# Shedding hair



## schering (Jun 27, 2014)

My 5 month old has really started to shed hair badly over the last few weeks. I am hoping that this may just be the adult coat growing in. She is 5 months. Has anyone experienced something similar ?


----------



## RuthMill (Jun 30, 2012)

Haven't experienced this. What is the coat type? Could be adult coat or more likely it's just bi annual moult which you're noticing because the pup has a more cocker type coat. Once the adult coat eventually comes in, this will probably settle down however it does depend on coat type.


----------



## Meredith (Mar 30, 2014)

I have 2 cockapoos and one is over a year and has never had noticable shedding. The other is 6 months and sheds like mad.

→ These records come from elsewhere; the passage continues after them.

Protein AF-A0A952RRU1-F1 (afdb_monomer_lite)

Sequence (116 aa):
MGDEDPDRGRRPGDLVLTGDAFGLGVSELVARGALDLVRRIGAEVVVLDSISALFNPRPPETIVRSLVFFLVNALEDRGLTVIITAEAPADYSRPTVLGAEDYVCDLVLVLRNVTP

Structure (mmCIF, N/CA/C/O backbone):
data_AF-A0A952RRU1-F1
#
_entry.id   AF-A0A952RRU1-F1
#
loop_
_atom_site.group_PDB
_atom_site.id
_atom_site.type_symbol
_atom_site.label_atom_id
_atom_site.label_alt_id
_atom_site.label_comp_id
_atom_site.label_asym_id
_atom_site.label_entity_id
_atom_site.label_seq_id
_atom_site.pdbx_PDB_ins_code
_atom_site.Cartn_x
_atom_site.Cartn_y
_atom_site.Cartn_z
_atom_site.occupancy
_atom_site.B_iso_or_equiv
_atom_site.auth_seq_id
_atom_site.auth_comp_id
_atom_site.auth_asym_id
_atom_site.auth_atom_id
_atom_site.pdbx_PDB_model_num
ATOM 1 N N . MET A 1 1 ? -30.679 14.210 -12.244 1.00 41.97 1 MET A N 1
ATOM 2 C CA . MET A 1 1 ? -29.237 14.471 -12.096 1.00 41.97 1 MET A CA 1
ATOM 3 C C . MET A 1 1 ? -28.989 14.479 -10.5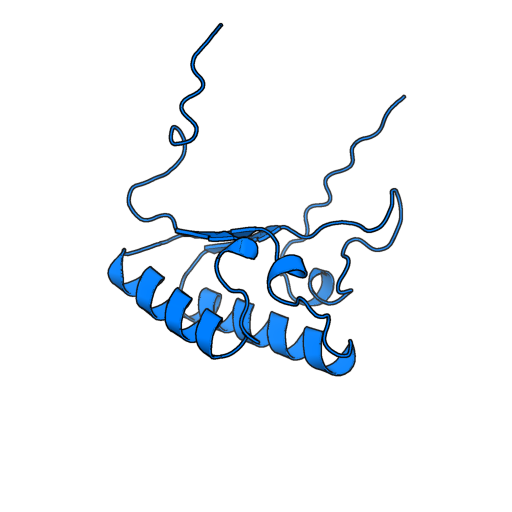98 1.00 41.97 1 MET A C 1
ATOM 5 O O . MET A 1 1 ? -29.318 15.467 -9.958 1.00 41.97 1 MET A O 1
ATOM 9 N N . GLY A 1 2 ? -28.688 13.314 -10.023 1.00 46.03 2 GLY A N 1
ATOM 10 C CA . GLY A 1 2 ? -28.492 13.191 -8.579 1.00 46.03 2 GLY A CA 1
ATOM 11 C C . GLY A 1 2 ? -27.144 13.792 -8.223 1.00 46.03 2 GLY A C 1
ATOM 12 O O . GLY A 1 2 ? -26.155 13.456 -8.863 1.00 46.03 2 GLY A O 1
ATOM 13 N N . ASP A 1 3 ? -27.150 14.714 -7.274 1.00 51.16 3 ASP A N 1
ATOM 14 C CA . ASP A 1 3 ? -25.955 15.261 -6.649 1.00 51.16 3 ASP A CA 1
ATOM 15 C C . ASP A 1 3 ? -25.338 14.127 -5.813 1.00 51.16 3 ASP A C 1
ATOM 17 O O . ASP A 1 3 ? -25.864 13.754 -4.760 1.00 51.16 3 ASP A O 1
ATOM 21 N N . GLU A 1 4 ? -24.327 13.454 -6.363 1.00 53.00 4 GLU A N 1
ATOM 22 C CA . GLU A 1 4 ? -23.562 12.450 -5.631 1.00 53.00 4 GLU A CA 1
ATOM 23 C C . GLU A 1 4 ? -22.577 13.193 -4.738 1.00 53.00 4 GLU A C 1
ATOM 25 O O . GLU A 1 4 ? -21.511 13.610 -5.178 1.00 53.00 4 GLU A O 1
ATOM 30 N N . ASP A 1 5 ? -22.981 13.396 -3.485 1.00 51.88 5 ASP A N 1
ATOM 31 C CA . ASP A 1 5 ? -22.107 13.886 -2.426 1.00 51.88 5 ASP A CA 1
ATOM 32 C C . ASP A 1 5 ? -20.862 12.974 -2.333 1.00 51.88 5 ASP A C 1
ATOM 34 O O . ASP A 1 5 ? -20.999 11.803 -1.950 1.00 51.88 5 ASP A O 1
ATOM 38 N N . PRO A 1 6 ? -19.659 13.463 -2.697 1.00 53.97 6 PRO A N 1
ATOM 39 C CA . PRO A 1 6 ? -18.444 12.652 -2.726 1.00 53.97 6 PRO A CA 1
ATOM 40 C C . PRO A 1 6 ? -18.001 12.203 -1.326 1.00 53.97 6 PRO A C 1
ATOM 42 O O . PRO A 1 6 ? -17.161 11.313 -1.210 1.00 53.97 6 PRO A O 1
ATOM 45 N N . ASP A 1 7 ? -18.574 12.779 -0.264 1.00 56.69 7 ASP A N 1
ATOM 46 C CA . ASP A 1 7 ? -18.197 12.516 1.128 1.00 56.69 7 ASP A CA 1
ATOM 47 C C . ASP A 1 7 ? -19.119 11.493 1.819 1.00 56.69 7 ASP A C 1
ATOM 49 O O . ASP A 1 7 ? -18.927 11.138 2.983 1.00 56.69 7 ASP A O 1
ATOM 53 N N . ARG A 1 8 ? -20.109 10.944 1.098 1.00 53.41 8 ARG A N 1
ATOM 54 C CA . ARG A 1 8 ? -21.177 10.085 1.649 1.00 53.41 8 ARG A CA 1
ATOM 55 C C . ARG A 1 8 ? -20.693 8.763 2.274 1.00 53.41 8 ARG A C 1
ATOM 57 O O . ARG A 1 8 ? -21.472 8.085 2.943 1.00 53.41 8 ARG A O 1
ATOM 64 N N . GLY A 1 9 ? -19.430 8.389 2.060 1.00 56.16 9 GLY A N 1
ATOM 65 C CA . GLY A 1 9 ? -18.788 7.206 2.645 1.00 56.16 9 GLY A CA 1
ATOM 66 C C . GLY A 1 9 ? -17.734 7.499 3.717 1.00 56.16 9 GLY A C 1
ATOM 67 O O . GLY A 1 9 ? -17.253 6.558 4.345 1.00 56.16 9 GLY A O 1
ATOM 68 N N . ARG A 1 10 ? -17.363 8.766 3.933 1.00 53.19 10 ARG A N 1
ATOM 69 C CA . ARG A 1 10 ? -16.255 9.134 4.815 1.00 53.19 10 ARG A CA 1
ATOM 70 C C . ARG A 1 10 ? -16.718 9.162 6.266 1.00 53.19 10 ARG A C 1
ATOM 72 O O . ARG A 1 10 ? -17.608 9.934 6.628 1.00 53.19 10 ARG A O 1
ATOM 79 N N . ARG A 1 11 ? -16.126 8.332 7.128 1.00 55.66 11 ARG A N 1
ATOM 80 C CA . ARG A 1 11 ? -16.368 8.452 8.569 1.00 55.66 11 ARG A CA 1
ATOM 81 C C . ARG A 1 11 ? -15.535 9.615 9.116 1.00 55.66 11 ARG A C 1
ATOM 83 O O . ARG A 1 11 ? -14.423 9.849 8.635 1.00 55.66 11 ARG A O 1
ATOM 90 N N . PRO A 1 12 ? -16.029 10.353 10.126 1.00 50.78 12 PRO A N 1
ATOM 91 C CA . PRO A 1 12 ? -15.203 11.310 10.855 1.00 50.78 12 PRO A CA 1
ATOM 92 C C . PRO A 1 12 ? -13.962 10.588 11.406 1.00 50.78 12 PRO A C 1
ATOM 94 O O . PRO A 1 12 ? -14.090 9.773 12.314 1.00 50.78 12 PRO A O 1
ATOM 97 N N . GLY A 1 13 ? -12.791 10.847 10.815 1.00 60.06 13 GLY A N 1
ATOM 98 C CA . GLY A 1 13 ? -11.528 10.182 11.157 1.00 60.06 13 GLY A CA 1
ATOM 99 C C . GLY A 1 13 ? -10.739 9.653 9.954 1.00 60.06 13 GLY A C 1
ATOM 100 O O . GLY A 1 13 ? -9.519 9.594 10.037 1.00 60.06 13 GLY A O 1
ATOM 101 N N . ASP A 1 14 ? -11.375 9.344 8.820 1.00 62.34 14 ASP A N 1
ATOM 102 C CA . ASP A 1 14 ? -10.683 8.695 7.692 1.00 62.34 14 ASP A CA 1
ATOM 103 C C . ASP A 1 14 ? -9.748 9.658 6.930 1.00 62.34 14 ASP A C 1
ATOM 105 O O . ASP A 1 14 ? -10.148 10.752 6.490 1.00 62.34 14 ASP A O 1
ATOM 109 N N . LEU A 1 15 ? -8.493 9.234 6.728 1.00 65.44 15 LEU A N 1
ATOM 110 C CA . LEU A 1 15 ? -7.478 10.011 6.012 1.00 65.44 15 LEU A CA 1
ATOM 111 C C . LEU A 1 15 ? -7.236 9.467 4.608 1.00 65.44 15 LEU A C 1
ATOM 113 O O . LEU A 1 15 ? -6.822 8.324 4.442 1.00 65.44 15 LEU A O 1
ATOM 117 N N . VAL A 1 16 ? -7.404 10.335 3.613 1.00 62.56 16 VAL A N 1
ATOM 118 C CA . VAL A 1 16 ? -6.995 10.084 2.230 1.00 62.56 16 VAL A CA 1
ATOM 119 C C . VAL A 1 16 ? -5.790 10.970 1.935 1.00 62.56 16 VAL A C 1
ATOM 121 O O . VAL A 1 16 ? -5.841 12.178 2.181 1.00 62.56 16 VAL A O 1
ATOM 124 N N . LEU A 1 17 ? -4.702 10.375 1.451 1.00 62.66 17 LEU A N 1
ATOM 125 C CA . LEU A 1 17 ? -3.491 11.077 1.036 1.00 62.66 17 LEU A CA 1
ATOM 126 C C . LEU A 1 17 ? -3.310 10.920 -0.472 1.00 62.66 17 LEU A C 1
ATOM 128 O O . LEU A 1 17 ? -3.132 9.801 -0.952 1.00 62.66 17 LEU A O 1
ATOM 132 N N . THR A 1 18 ? -3.309 12.048 -1.185 1.00 57.28 18 THR A N 1
ATOM 133 C CA . THR A 1 18 ? -3.140 12.107 -2.642 1.00 57.28 18 THR A CA 1
ATOM 134 C C . THR A 1 18 ? -1.797 12.734 -3.006 1.00 57.28 18 THR A C 1
ATOM 136 O O . THR A 1 18 ? -1.352 13.699 -2.380 1.00 57.28 18 THR A O 1
ATOM 139 N N . GLY A 1 19 ? -1.099 12.142 -3.980 1.00 49.88 19 GLY A N 1
ATOM 140 C CA . GLY A 1 19 ? 0.292 12.483 -4.305 1.00 49.88 19 GLY A CA 1
ATO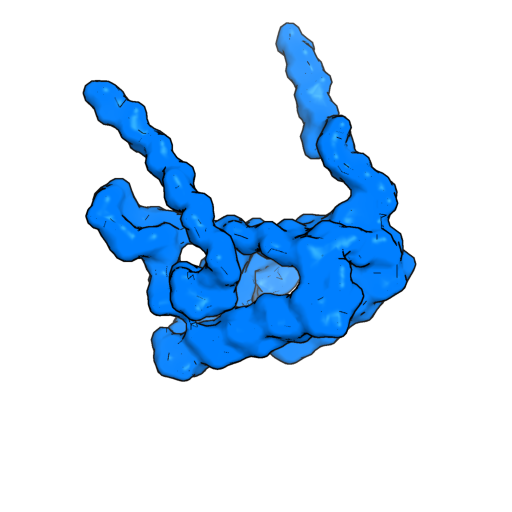M 141 C C . GLY A 1 19 ? 0.510 13.854 -4.959 1.00 49.88 19 GLY A C 1
ATOM 142 O O . GLY A 1 19 ? 1.646 14.318 -5.020 1.00 49.88 19 GLY A O 1
ATOM 143 N N . ASP A 1 20 ? -0.545 14.551 -5.385 1.00 47.03 20 ASP A N 1
ATOM 144 C CA . ASP A 1 20 ? -0.469 15.948 -5.837 1.00 47.03 20 ASP A CA 1
ATOM 145 C C . ASP A 1 20 ? -0.299 16.949 -4.676 1.00 47.03 20 ASP A C 1
ATOM 147 O O . ASP A 1 20 ? 0.153 18.076 -4.889 1.00 47.03 20 ASP A O 1
ATOM 151 N N . ALA A 1 21 ? -0.567 16.531 -3.436 1.00 43.84 21 ALA A N 1
ATOM 152 C CA . ALA A 1 21 ? -0.427 17.371 -2.250 1.00 43.84 21 ALA A CA 1
ATOM 153 C C . ALA A 1 21 ? 1.026 17.519 -1.751 1.00 43.84 21 ALA A C 1
ATOM 155 O O . ALA A 1 21 ? 1.302 18.396 -0.930 1.00 43.84 21 ALA A O 1
ATOM 156 N N . PHE A 1 22 ? 1.974 16.697 -2.226 1.00 45.16 22 PHE A N 1
ATOM 157 C CA . PHE A 1 22 ? 3.326 16.629 -1.654 1.00 45.16 22 PHE A CA 1
ATOM 158 C C . PHE A 1 22 ? 4.427 16.520 -2.718 1.00 45.16 22 PHE A C 1
ATOM 160 O O . PHE A 1 22 ? 5.125 15.517 -2.829 1.00 45.16 22 PHE A O 1
ATOM 167 N N . GLY A 1 23 ? 4.643 17.601 -3.469 1.00 41.38 23 GLY A N 1
ATOM 168 C CA . GLY A 1 23 ? 5.728 17.735 -4.452 1.00 41.38 23 GLY A CA 1
ATOM 169 C C . GLY A 1 23 ? 7.143 17.904 -3.870 1.00 41.38 23 GLY A C 1
ATOM 170 O O . GLY A 1 23 ? 7.891 18.748 -4.355 1.00 41.38 23 GLY A O 1
ATOM 171 N N . LEU A 1 24 ? 7.535 17.161 -2.829 1.00 39.25 24 LEU A N 1
ATOM 172 C CA . LEU A 1 24 ? 8.864 17.285 -2.208 1.00 39.25 24 LEU A CA 1
ATOM 173 C C . LEU A 1 24 ? 9.398 15.934 -1.726 1.00 39.25 24 LEU A C 1
ATOM 175 O O . LEU A 1 24 ? 9.016 15.525 -0.648 1.00 39.25 24 LEU A O 1
ATOM 179 N N . GLY A 1 25 ? 10.304 15.287 -2.473 1.00 50.75 25 GLY A N 1
ATOM 180 C CA . GLY A 1 25 ? 11.139 14.128 -2.074 1.00 50.75 25 GLY A CA 1
ATOM 181 C C . GLY A 1 25 ? 10.784 13.457 -0.737 1.00 50.75 25 GLY A C 1
ATOM 182 O O . GLY A 1 25 ? 11.374 13.760 0.301 1.00 50.75 25 GLY A O 1
ATOM 183 N N . VAL A 1 26 ? 9.785 12.572 -0.763 1.00 49.72 26 VAL A N 1
ATOM 184 C CA . VAL A 1 26 ? 8.963 12.239 0.405 1.00 49.72 26 VAL A CA 1
ATOM 185 C C . VAL A 1 26 ? 8.964 10.750 0.723 1.00 49.72 26 VAL A C 1
ATOM 187 O O . VAL A 1 26 ? 8.195 9.962 0.188 1.00 49.72 26 VAL A O 1
ATOM 190 N N . SER A 1 27 ? 9.779 10.355 1.693 1.00 52.59 27 SER A N 1
ATOM 191 C CA . SER A 1 27 ? 9.502 9.114 2.428 1.00 52.59 27 SER A CA 1
ATOM 192 C C . SER A 1 27 ? 9.505 9.361 3.926 1.00 52.59 27 SER A C 1
ATOM 194 O O . SER A 1 27 ? 8.574 8.951 4.605 1.00 52.59 27 SER A O 1
ATOM 196 N N . GLU A 1 28 ? 10.447 10.154 4.445 1.00 48.66 28 GLU A N 1
ATOM 197 C CA . GLU A 1 28 ? 10.484 10.458 5.879 1.00 48.66 28 GLU A CA 1
ATOM 198 C C . GLU A 1 28 ? 9.526 11.593 6.291 1.00 48.66 28 GLU A C 1
ATOM 200 O O . GLU A 1 28 ? 8.875 11.494 7.330 1.00 48.66 28 GLU A O 1
ATOM 205 N N . LEU A 1 29 ? 9.363 12.638 5.465 1.00 50.56 29 LEU A N 1
ATOM 206 C CA . LEU A 1 29 ? 8.448 13.751 5.761 1.00 50.56 29 LEU A CA 1
ATOM 207 C C . LEU A 1 29 ? 6.975 13.378 5.544 1.00 50.56 29 LEU A C 1
ATOM 209 O O . LEU A 1 29 ? 6.136 13.770 6.349 1.00 50.56 29 LEU A O 1
ATOM 213 N N . VAL A 1 30 ? 6.661 12.597 4.503 1.00 60.22 30 VAL A N 1
ATOM 214 C CA . VAL A 1 30 ? 5.291 12.109 4.261 1.00 60.22 30 VAL A CA 1
ATOM 215 C C . VAL A 1 30 ? 4.918 11.078 5.302 1.00 60.22 30 VAL A C 1
ATOM 217 O O . VAL A 1 30 ? 3.840 11.206 5.862 1.00 60.22 30 VAL A O 1
ATOM 220 N N . ALA A 1 31 ? 5.808 10.141 5.656 1.00 58.28 31 ALA A N 1
ATOM 221 C CA . ALA A 1 31 ? 5.533 9.237 6.764 1.00 58.28 31 ALA A CA 1
ATOM 222 C C . ALA A 1 31 ? 5.312 10.035 8.054 1.00 58.28 31 ALA A C 1
ATOM 224 O O . ALA A 1 31 ? 4.256 9.917 8.654 1.00 58.28 31 ALA A O 1
ATOM 225 N N . ARG A 1 32 ? 6.225 10.924 8.472 1.00 61.81 32 ARG A N 1
ATOM 226 C CA . ARG A 1 32 ? 6.030 11.685 9.722 1.00 61.81 32 ARG A CA 1
ATOM 227 C C . ARG A 1 32 ? 4.787 12.576 9.702 1.00 61.81 32 ARG A C 1
ATOM 229 O O . ARG A 1 32 ? 4.007 12.523 10.644 1.00 61.81 32 ARG A O 1
ATOM 236 N N . GLY A 1 33 ? 4.572 13.338 8.632 1.00 66.19 33 GLY A N 1
ATOM 237 C CA . GLY A 1 33 ? 3.413 14.219 8.487 1.00 66.19 33 GLY A CA 1
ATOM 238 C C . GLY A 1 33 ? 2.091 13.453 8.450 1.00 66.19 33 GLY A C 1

The one that sheds has a wavy coat with no real curls.


----------



## lady amanda (Nov 26, 2010)

6 months is around when the adult coat can come in, and if she is shedding she may just be a cockapoo that sheds. it happens.


----------



## Cat 53 (Aug 26, 2012)

Neither of mine shed a lot, and never have. But some can and do.


----------



## Lindor (Feb 3, 2014)

Maggie just turned 7 months old. Her hair is definitely a lot thicker but doesn't shed. Only a very small amount in the brush. I groom her every day. How ofter do others brush their dogs? When do the mats start?


----------



## Nanci (Mar 1, 2012)

Both of my poos shed a good bit. I notice it most on our lighter carpet since they are both black. I put a white sheet at the bottom of our bed as this is where they sleep at night and it is generally fairly covered with hair.


----------



## arlo (Mar 11, 2013)

Arlo went through a spell of molting little clumps all over the place when he was about the same age, it went on and off for several months, when he was shedding looked like we had polka dot carpet, he hardly ever sheds now.


----------



## Meredith (Mar 30, 2014)

I brush mine daily and the brush is always filled with the grey hair of my shedding little monster. She still leaves hair everywhere. The brushing doesn't stop that but she sure loves her nightly brush. We kñew there was the potential she would shed but didn't think she'd shed so heavily. Lucky for her we couldn't love her more so we deal with the shedding. She also barks her tiny little head off, has wheepy eyes, oh the list goes on. Has yours shed all along and is getting a little worse or no shedding and suddenly there is shedding? What type of coat is it? Wavy, curly..


----------



## sugerlump (Oct 6, 2012)

ginger has never shed not even when she was young.i brush her and maybe get a few hairs but not many


----------



## schering (Jun 27, 2014)

Thanks for all the replies. Looks like we will just have to live with the fact that we have a cockapoo that sheds. Saying that she has the most adorable nature, so I guess you can't have everything. Thankfully we are not allergic types, but could be a problem for someone who chooses this breed thinking that this is a low shedding dog. We had a Kerry Blue terrier before who never shed at all and we foolishly thought that Molly would be the same. Hey-ho hoovering every day will burn a few calories


----------



## sugerlump (Oct 6, 2012)

well i guess it is all about who your puppy's mum and pop were..like i said ginger does not shed at all and i do have friends who come here who are allergic to 
dog and cats and they say they are not bothered by ginger,,so who is to say,,I guess it is all about what kind of poo you get right.but you can not say that all poo's are non shedding right,,,


----------



## fairlie (Sep 7, 2013)

The other upside is that your house will be much cleaner than the rest of us who use our "non shedding" dogs as an excuse to almost never pull out our vacuums.


----------



## sugerlump (Oct 6, 2012)

i think my wife pulls it out just to tease the dog.ginger goes ballistic over the vac,,and the laundry cart also,,but now if we could find some way for us to teach ginger to wipe her feet we would be doing great Haaa Haa


----------



## dio.ren (Jan 18, 2013)

Molly shed when she was a small puppy. I think it was because it was so dry in the apartment cause of the heat. We got her in winter so we got a humidifier and moved her crate far away from the radiator. It stopped a few weeks later. Now she doesn't shed at all I will find the odd hair once in a while.


----------



## Lexi&Beemer (May 5, 2013)

My two she'd like crazy between six months and a year. They grew out of it. Depending on different things (last time they had a bath, if I just brushed them,if they are stressed)they will shed a little. but never enough to amount to much more than a few hairs. 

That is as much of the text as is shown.